Hi Anatoly, Your example is a slightly different model than the one I just suggested. I'm taking the limit in which the lattice atoms are fixed in place. In that case, symmetry demands the third cumulant to be zero. In a case such as you describe, the lattice atoms themselves can move "outward" (e.g. the material has a positive thermal expansion coefficient), which then yields a positive third cumulant. Naturally, no material has lattice atoms that are entirely fixed. But I can fairly easily conceive of a circumstance in which the lattice atoms have much less disorder than the interstitial atoms, and the distribution of the interstitial atoms is symmetric between two lattice atoms in crystallographically identical sites. In that case, the third cumulant may be considered "negligible," while the fourth cumulant might not be. --Scott Calvin Sarah Lawrence Collehe On Jan 21, 2009, at 10:12 AM, Frenkel, Anatoly wrote:
Hi Scott,
Third cumulant in your example will not be zero because this arrangement is symmetric only on the average.

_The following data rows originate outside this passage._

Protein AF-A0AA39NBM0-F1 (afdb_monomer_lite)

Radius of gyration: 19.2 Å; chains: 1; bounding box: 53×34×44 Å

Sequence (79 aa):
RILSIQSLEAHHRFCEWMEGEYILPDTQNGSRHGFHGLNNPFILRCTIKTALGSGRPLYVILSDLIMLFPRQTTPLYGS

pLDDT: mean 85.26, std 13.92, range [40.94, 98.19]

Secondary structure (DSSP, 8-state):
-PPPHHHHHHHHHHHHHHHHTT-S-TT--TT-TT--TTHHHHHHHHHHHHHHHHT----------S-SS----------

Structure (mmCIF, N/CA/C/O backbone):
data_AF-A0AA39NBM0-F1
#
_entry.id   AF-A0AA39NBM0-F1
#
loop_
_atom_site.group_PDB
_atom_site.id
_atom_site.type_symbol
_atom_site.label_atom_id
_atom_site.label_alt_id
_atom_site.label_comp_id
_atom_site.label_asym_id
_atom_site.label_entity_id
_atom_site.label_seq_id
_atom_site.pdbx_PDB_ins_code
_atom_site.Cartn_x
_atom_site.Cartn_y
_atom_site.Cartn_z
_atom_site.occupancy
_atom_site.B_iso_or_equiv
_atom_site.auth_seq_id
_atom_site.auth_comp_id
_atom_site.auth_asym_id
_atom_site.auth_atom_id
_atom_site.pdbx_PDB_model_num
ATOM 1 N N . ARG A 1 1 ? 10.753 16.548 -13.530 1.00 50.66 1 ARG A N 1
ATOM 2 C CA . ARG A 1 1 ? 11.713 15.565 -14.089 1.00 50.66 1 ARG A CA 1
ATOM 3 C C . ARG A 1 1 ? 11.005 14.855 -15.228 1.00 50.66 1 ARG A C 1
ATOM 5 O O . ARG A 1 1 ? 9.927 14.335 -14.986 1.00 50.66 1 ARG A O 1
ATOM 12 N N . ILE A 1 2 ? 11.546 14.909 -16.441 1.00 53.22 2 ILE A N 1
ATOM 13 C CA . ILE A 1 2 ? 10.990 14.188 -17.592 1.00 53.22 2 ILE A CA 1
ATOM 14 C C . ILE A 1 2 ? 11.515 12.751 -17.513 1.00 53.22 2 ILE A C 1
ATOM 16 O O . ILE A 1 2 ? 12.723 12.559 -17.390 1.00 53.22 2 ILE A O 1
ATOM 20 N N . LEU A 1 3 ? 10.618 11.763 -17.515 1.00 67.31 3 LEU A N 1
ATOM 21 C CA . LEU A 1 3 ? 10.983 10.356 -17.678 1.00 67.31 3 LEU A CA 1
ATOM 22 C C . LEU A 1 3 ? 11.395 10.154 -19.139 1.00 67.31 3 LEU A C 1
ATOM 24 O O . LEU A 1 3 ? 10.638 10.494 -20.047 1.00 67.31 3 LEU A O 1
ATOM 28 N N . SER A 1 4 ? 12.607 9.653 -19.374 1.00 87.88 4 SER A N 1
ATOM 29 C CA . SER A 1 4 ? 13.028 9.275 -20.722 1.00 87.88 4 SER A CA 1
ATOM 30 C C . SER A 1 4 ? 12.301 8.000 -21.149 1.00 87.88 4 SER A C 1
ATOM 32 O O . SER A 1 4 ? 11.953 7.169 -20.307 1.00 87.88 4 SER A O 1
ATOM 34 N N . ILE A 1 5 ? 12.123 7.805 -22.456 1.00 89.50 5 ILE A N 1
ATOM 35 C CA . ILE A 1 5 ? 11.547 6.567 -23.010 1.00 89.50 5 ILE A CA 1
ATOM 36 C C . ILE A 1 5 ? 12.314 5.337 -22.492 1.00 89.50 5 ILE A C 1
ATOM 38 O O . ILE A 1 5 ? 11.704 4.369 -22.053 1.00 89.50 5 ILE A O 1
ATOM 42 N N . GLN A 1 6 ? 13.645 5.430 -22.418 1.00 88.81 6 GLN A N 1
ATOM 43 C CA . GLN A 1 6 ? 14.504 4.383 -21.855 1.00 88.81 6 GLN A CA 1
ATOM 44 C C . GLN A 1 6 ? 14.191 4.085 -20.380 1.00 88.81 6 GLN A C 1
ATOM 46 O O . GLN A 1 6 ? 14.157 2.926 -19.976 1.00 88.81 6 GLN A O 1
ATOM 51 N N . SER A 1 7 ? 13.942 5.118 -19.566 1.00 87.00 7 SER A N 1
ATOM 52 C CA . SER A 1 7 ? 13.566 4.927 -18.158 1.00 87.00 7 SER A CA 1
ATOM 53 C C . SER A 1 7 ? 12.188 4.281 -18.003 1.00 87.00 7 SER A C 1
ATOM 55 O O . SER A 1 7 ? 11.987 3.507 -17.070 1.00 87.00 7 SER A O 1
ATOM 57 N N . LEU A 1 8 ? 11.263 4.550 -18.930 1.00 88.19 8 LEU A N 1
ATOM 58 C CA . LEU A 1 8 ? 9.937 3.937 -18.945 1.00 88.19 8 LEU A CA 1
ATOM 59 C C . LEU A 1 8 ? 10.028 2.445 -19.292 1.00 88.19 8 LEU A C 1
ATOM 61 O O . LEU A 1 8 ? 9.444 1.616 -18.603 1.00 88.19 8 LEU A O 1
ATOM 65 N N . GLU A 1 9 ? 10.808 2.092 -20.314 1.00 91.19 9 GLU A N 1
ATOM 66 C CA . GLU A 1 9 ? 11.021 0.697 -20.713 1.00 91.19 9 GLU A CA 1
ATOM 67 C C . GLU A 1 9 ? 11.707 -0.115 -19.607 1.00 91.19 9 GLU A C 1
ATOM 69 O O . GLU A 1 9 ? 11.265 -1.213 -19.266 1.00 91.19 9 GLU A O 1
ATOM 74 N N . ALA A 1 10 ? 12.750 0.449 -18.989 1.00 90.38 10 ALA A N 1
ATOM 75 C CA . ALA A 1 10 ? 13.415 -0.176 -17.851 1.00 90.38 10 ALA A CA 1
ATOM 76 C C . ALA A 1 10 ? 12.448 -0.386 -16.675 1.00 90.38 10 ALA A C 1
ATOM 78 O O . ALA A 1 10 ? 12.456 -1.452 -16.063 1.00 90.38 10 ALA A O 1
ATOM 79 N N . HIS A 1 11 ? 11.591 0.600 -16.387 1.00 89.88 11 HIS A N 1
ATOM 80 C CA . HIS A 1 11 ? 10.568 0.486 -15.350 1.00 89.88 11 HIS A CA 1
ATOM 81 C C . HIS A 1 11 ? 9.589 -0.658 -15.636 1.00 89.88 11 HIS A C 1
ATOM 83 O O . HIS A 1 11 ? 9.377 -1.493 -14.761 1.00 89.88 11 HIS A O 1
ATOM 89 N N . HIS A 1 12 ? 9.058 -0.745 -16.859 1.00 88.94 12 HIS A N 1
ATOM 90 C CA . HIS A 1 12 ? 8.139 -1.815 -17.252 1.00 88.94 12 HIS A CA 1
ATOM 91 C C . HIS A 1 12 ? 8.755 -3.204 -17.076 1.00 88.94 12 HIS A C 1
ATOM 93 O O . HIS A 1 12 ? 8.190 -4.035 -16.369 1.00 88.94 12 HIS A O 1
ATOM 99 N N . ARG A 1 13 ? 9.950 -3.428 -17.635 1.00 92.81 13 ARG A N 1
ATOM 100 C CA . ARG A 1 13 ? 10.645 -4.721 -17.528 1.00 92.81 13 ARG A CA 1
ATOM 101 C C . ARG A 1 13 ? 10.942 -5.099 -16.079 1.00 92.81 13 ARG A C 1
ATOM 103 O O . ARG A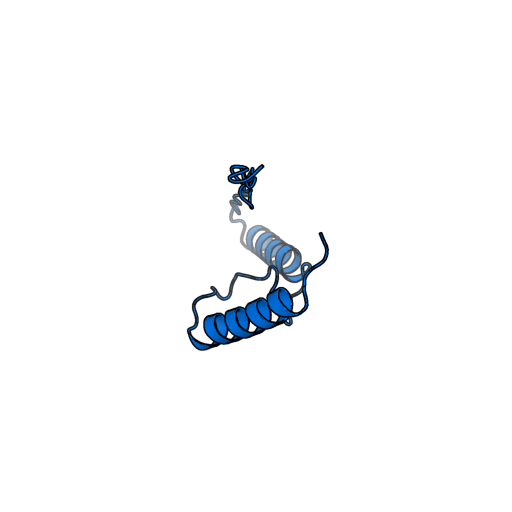 1 13 ? 10.865 -6.267 -15.712 1.00 92.81 13 ARG A O 1
ATOM 110 N N . PHE A 1 14 ? 11.2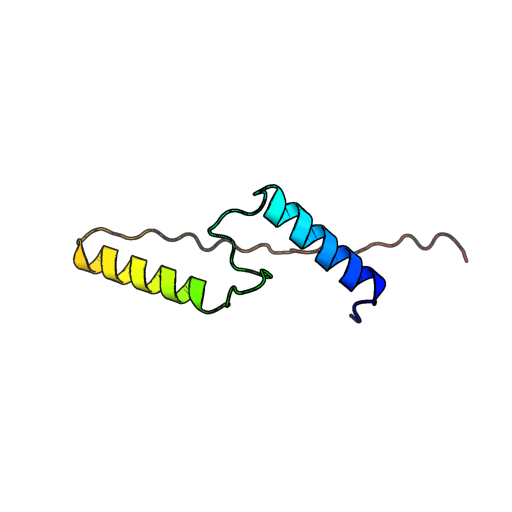96 -4.113 -15.257 1.00 92.19 14 PHE A N 1
ATOM 111 C CA . PHE A 1 14 ? 11.577 -4.341 -13.845 1.00 92.19 14 PHE A CA 1
ATOM 112 C C . PHE A 1 14 ? 10.308 -4.703 -13.065 1.00 92.19 14 PHE A C 1
ATOM 114 O O . PHE A 1 14 ? 10.339 -5.618 -12.246 1.00 92.19 14 PHE A O 1
ATOM 121 N N . CYS A 1 15 ? 9.185 -4.035 -13.342 1.00 89.62 15 CYS A N 1
ATOM 122 C CA . CYS A 1 15 ? 7.891 -4.373 -12.753 1.00 89.62 15 CYS A CA 1
ATOM 123 C C . CYS A 1 15 ? 7.439 -5.787 -13.132 1.00 89.62 15 CYS A C 1
ATOM 125 O O . CYS A 1 15 ? 7.092 -6.552 -12.238 1.00 89.62 15 CYS A O 1
ATOM 127 N N . GLU A 1 16 ? 7.506 -6.155 -14.413 1.00 91.62 16 GLU A N 1
ATOM 128 C CA . GLU A 1 16 ? 7.135 -7.499 -14.882 1.00 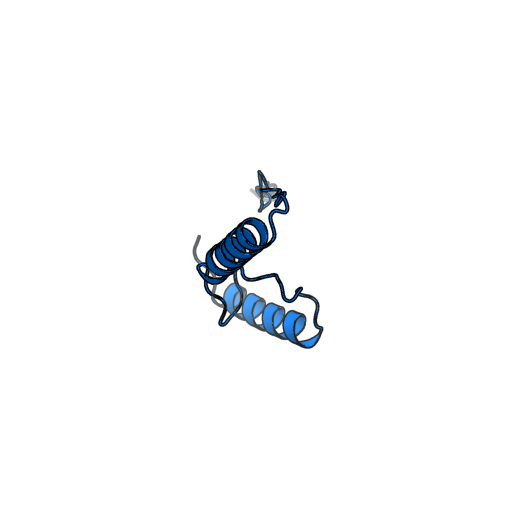91.62 16 GLU A CA 1
ATOM 129 C C . GLU A 1 16 ? 7.972 -8.591 -14.210 1.00 91.62 16 GLU A C 1
ATOM 131 O O . GLU A 1 16 ? 7.434 -9.595 -13.747 1.00 91.62 16 GLU A O 1
ATOM 136 N N . TRP A 1 17 ? 9.285 -8.374 -14.101 1.00 94.88 17 TRP A N 1
ATOM 137 C CA . TRP A 1 17 ? 10.175 -9.309 -13.419 1.00 94.88 17 TRP A CA 1
ATOM 138 C C . TRP A 1 17 ? 9.842 -9.446 -11.927 1.00 94.88 17 TRP A C 1
ATOM 140 O O . TRP A 1 17 ? 9.715 -10.561 -11.429 1.00 94.88 17 TRP A O 1
ATOM 150 N N . MET A 1 18 ? 9.647 -8.333 -11.211 1.00 93.62 18 MET A N 1
ATOM 151 C CA . MET A 1 18 ? 9.308 -8.377 -9.784 1.00 93.62 18 MET A CA 1
ATOM 152 C C . MET A 1 18 ? 7.966 -9.058 -9.508 1.00 93.62 18 MET A C 1
ATOM 154 O O . MET A 1 18 ? 7.826 -9.725 -8.481 1.00 93.62 18 MET A O 1
ATOM 158 N N . GLU A 1 19 ? 6.981 -8.874 -10.389 1.00 89.88 19 GLU A N 1
ATOM 159 C CA . GLU A 1 19 ? 5.689 -9.552 -10.283 1.00 89.88 19 GLU A CA 1
ATOM 160 C C . GLU A 1 19 ? 5.809 -11.049 -10.594 1.00 89.88 19 GLU A C 1
ATOM 162 O O . GLU A 1 19 ? 5.238 -11.856 -9.864 1.00 89.88 19 GLU A O 1
ATOM 167 N N . GLY A 1 20 ? 6.590 -11.429 -11.611 1.00 92.06 20 GLY A N 1
ATOM 168 C CA . GLY A 1 20 ? 6.836 -12.833 -11.959 1.00 92.06 20 GLY A CA 1
ATOM 169 C C . GLY A 1 20 ? 7.581 -13.622 -10.877 1.00 92.06 20 GLY A C 1
ATOM 170 O O . GLY A 1 20 ? 7.305 -14.803 -10.682 1.00 92.06 20 GLY A O 1
ATOM 171 N N . GLU A 1 21 ? 8.475 -12.963 -10.139 1.00 95.81 21 GLU A N 1
ATOM 172 C CA . GLU A 1 21 ? 9.270 -13.563 -9.057 1.00 95.81 21 GLU A CA 1
ATOM 173 C C . GLU A 1 21 ? 8.642 -13.395 -7.659 1.00 95.81 21 GLU A C 1
ATOM 175 O O . GLU A 1 21 ? 9.259 -13.756 -6.659 1.00 95.81 21 GLU A O 1
ATOM 180 N N . TYR A 1 22 ? 7.426 -12.841 -7.559 1.00 91.50 22 TYR A N 1
ATOM 181 C CA . TYR A 1 22 ? 6.729 -12.607 -6.282 1.00 91.50 22 TYR A CA 1
ATOM 182 C C . TYR A 1 22 ? 7.556 -11.802 -5.260 1.00 91.50 22 TYR A C 1
ATOM 184 O O . TYR A 1 22 ? 7.476 -12.020 -4.050 1.00 91.50 22 TYR A O 1
ATOM 192 N N . ILE A 1 23 ? 8.361 -10.849 -5.740 1.00 94.00 23 ILE A N 1
ATOM 193 C CA . ILE A 1 23 ? 9.230 -10.019 -4.890 1.00 94.00 23 ILE A CA 1
ATOM 194 C C . ILE A 1 23 ? 8.407 -8.993 -4.104 1.00 94.00 23 ILE A C 1
ATOM 196 O O . ILE A 1 23 ? 8.743 -8.649 -2.969 1.00 94.00 23 ILE A O 1
ATOM 200 N N . LEU A 1 24 ? 7.337 -8.476 -4.713 1.00 88.50 24 LEU A N 1
ATOM 201 C CA . LEU A 1 24 ? 6.483 -7.470 -4.090 1.00 88.50 24 LEU A CA 1
ATOM 202 C C . LEU A 1 24 ? 5.451 -8.142 -3.176 1.00 88.50 24 LEU A C 1
ATOM 204 O O . LEU A 1 24 ? 4.740 -9.037 -3.631 1.00 88.50 24 LEU A O 1
ATOM 208 N N . PRO A 1 25 ? 5.305 -7.696 -1.916 1.00 88.62 25 PRO A N 1
ATOM 209 C CA . PRO A 1 25 ? 4.293 -8.250 -1.031 1.00 88.62 25 PRO A CA 1
ATOM 210 C C . PRO A 1 25 ? 2.888 -7.868 -1.509 1.00 88.62 25 PRO A C 1
ATOM 212 O O . PRO A 1 25 ? 2.668 -6.764 -2.011 1.00 88.62 25 PRO A O 1
ATOM 215 N N . ASP A 1 26 ? 1.908 -8.738 -1.255 1.00 86.56 26 ASP A N 1
ATOM 216 C CA . ASP A 1 26 ? 0.503 -8.524 -1.644 1.00 86.56 26 ASP A CA 1
ATOM 217 C C . ASP A 1 26 ? -0.106 -7.238 -1.066 1.00 86.56 26 ASP A C 1
ATOM 219 O O . ASP A 1 26 ? -1.057 -6.674 -1.609 1.00 86.56 26 ASP A O 1
ATOM 223 N N . THR A 1 27 ? 0.449 -6.751 0.044 1.00 85.75 27 THR A N 1
ATOM 224 C CA . THR A 1 27 ? 0.024 -5.520 0.714 1.00 85.75 27 THR A CA 1
ATOM 225 C C . THR A 1 27 ? 0.601 -4.251 0.079 1.00 85.75 27 THR A C 1
ATOM 227 O O . THR A 1 27 ? 0.151 -3.150 0.408 1.00 85.75 27 THR A O 1
ATOM 230 N N . GLN A 1 28 ? 1.570 -4.361 -0.839 1.00 88.62 28 GLN A N 1
ATOM 231 C CA . GLN A 1 28 ? 2.136 -3.212 -1.541 1.00 88.62 28 GLN A CA 1
ATOM 232 C C . GLN A 1 28 ? 1.215 -2.753 -2.675 1.00 88.62 28 GLN A C 1
ATOM 234 O O . GLN A 1 28 ? 1.074 -3.393 -3.714 1.00 88.62 28 GLN A O 1
ATOM 239 N N . ASN A 1 29 ? 0.637 -1.573 -2.480 1.00 88.69 29 ASN A N 1
ATOM 240 C CA . ASN A 1 29 ? -0.294 -0.943 -3.414 1.00 88.69 29 ASN A CA 1
ATOM 241 C C . ASN A 1 29 ? 0.372 0.154 -4.268 1.00 88.69 29 ASN A C 1
ATOM 243 O O . ASN A 1 29 ? 0.064 0.323 -5.444 1.00 88.69 29 ASN A O 1
ATOM 247 N N . GLY A 1 30 ? 1.310 0.900 -3.678 1.00 87.81 30 GLY A N 1
ATOM 248 C CA . GLY A 1 30 ? 1.935 2.050 -4.330 1.00 87.81 30 GLY A CA 1
ATOM 249 C C . GLY A 1 30 ? 2.652 1.679 -5.630 1.00 87.81 30 GLY A C 1
ATOM 250 O O . GLY A 1 30 ? 3.403 0.705 -5.670 1.00 87.81 30 GLY A O 1
ATOM 251 N N . SER A 1 31 ? 2.437 2.491 -6.669 1.00 85.00 31 SER A N 1
ATOM 252 C CA . SER A 1 31 ? 3.097 2.380 -7.979 1.00 85.00 31 SER A CA 1
ATOM 253 C C . SER A 1 31 ? 2.948 1.014 -8.655 1.00 85.00 31 SER A C 1
ATOM 255 O O . SER A 1 31 ? 3.827 0.604 -9.410 1.00 85.00 31 SER A O 1
ATOM 257 N N . ARG A 1 32 ? 1.842 0.309 -8.387 1.00 86.00 32 ARG A N 1
ATOM 258 C CA . ARG A 1 32 ? 1.571 -1.014 -8.942 1.00 86.00 32 ARG A CA 1
ATOM 259 C C . ARG A 1 32 ? 0.394 -0.972 -9.915 1.00 86.00 32 ARG A C 1
ATOM 261 O O . ARG A 1 32 ? -0.598 -0.282 -9.675 1.00 86.00 32 ARG A O 1
ATOM 268 N N . HIS A 1 33 ? 0.505 -1.690 -11.030 1.00 84.62 33 HIS A N 1
ATOM 269 C CA . HIS A 1 33 ? -0.54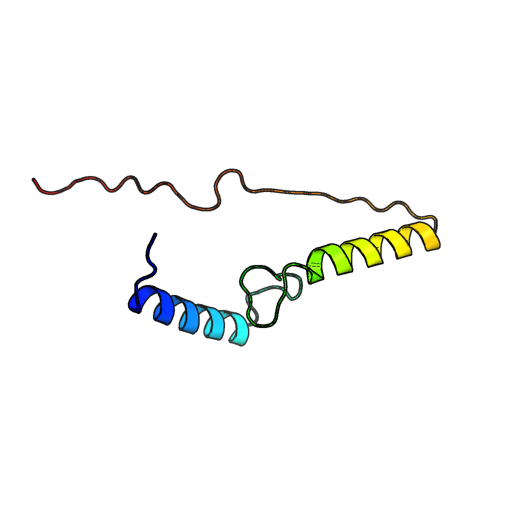9 -1.704 -12.040 1.00 84.62 33 HIS A CA 1
ATOM 270 C C . HIS A 1 33 ? -1.836 -2.326 -11.476 1.00 84.62 33 HIS A C 1
ATOM 272 O O . HIS A 1 33 ? -1.791 -3.343 -10.792 1.00 84.62 33 HIS A O 1
ATOM 278 N N . GLY A 1 34 ? -2.988 -1.699 -11.734 1.00 86.44 34 GLY A N 1
ATOM 279 C CA . GLY A 1 34 ? -4.290 -2.155 -11.224 1.00 86.44 34 GLY A CA 1
ATOM 280 C C . GLY A 1 34 ? -4.560 -1.841 -9.745 1.00 86.44 34 GLY A C 1
ATOM 281 O O . GLY A 1 34 ? -5.661 -2.090 -9.255 1.00 86.44 34 GLY A O 1
ATOM 282 N N . PHE A 1 35 ? -3.597 -1.254 -9.031 1.00 88.19 35 PHE A N 1
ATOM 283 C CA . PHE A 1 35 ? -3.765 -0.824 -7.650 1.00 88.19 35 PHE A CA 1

Locally, the interatomic pair potential (and the cumulants are the measures of the effective pair potential) which is the sum of the two potentials - between the interestitial and its neighbors on the opposite sides)- is still asymmetric, since the repulsive bruch of the potential is steeper than the attractive brunch. You can model your situation using two anharmonic pair potentials, e.g., Morse potential (see, for example, Rehr-Hung's paper in Phys Rev B in the 1990's, and I've done such calculations too, just in the case you described) and you will obtain that the effective pair potential is still analytically anharmonic and it has a non-zero third cumulant.
Anatoly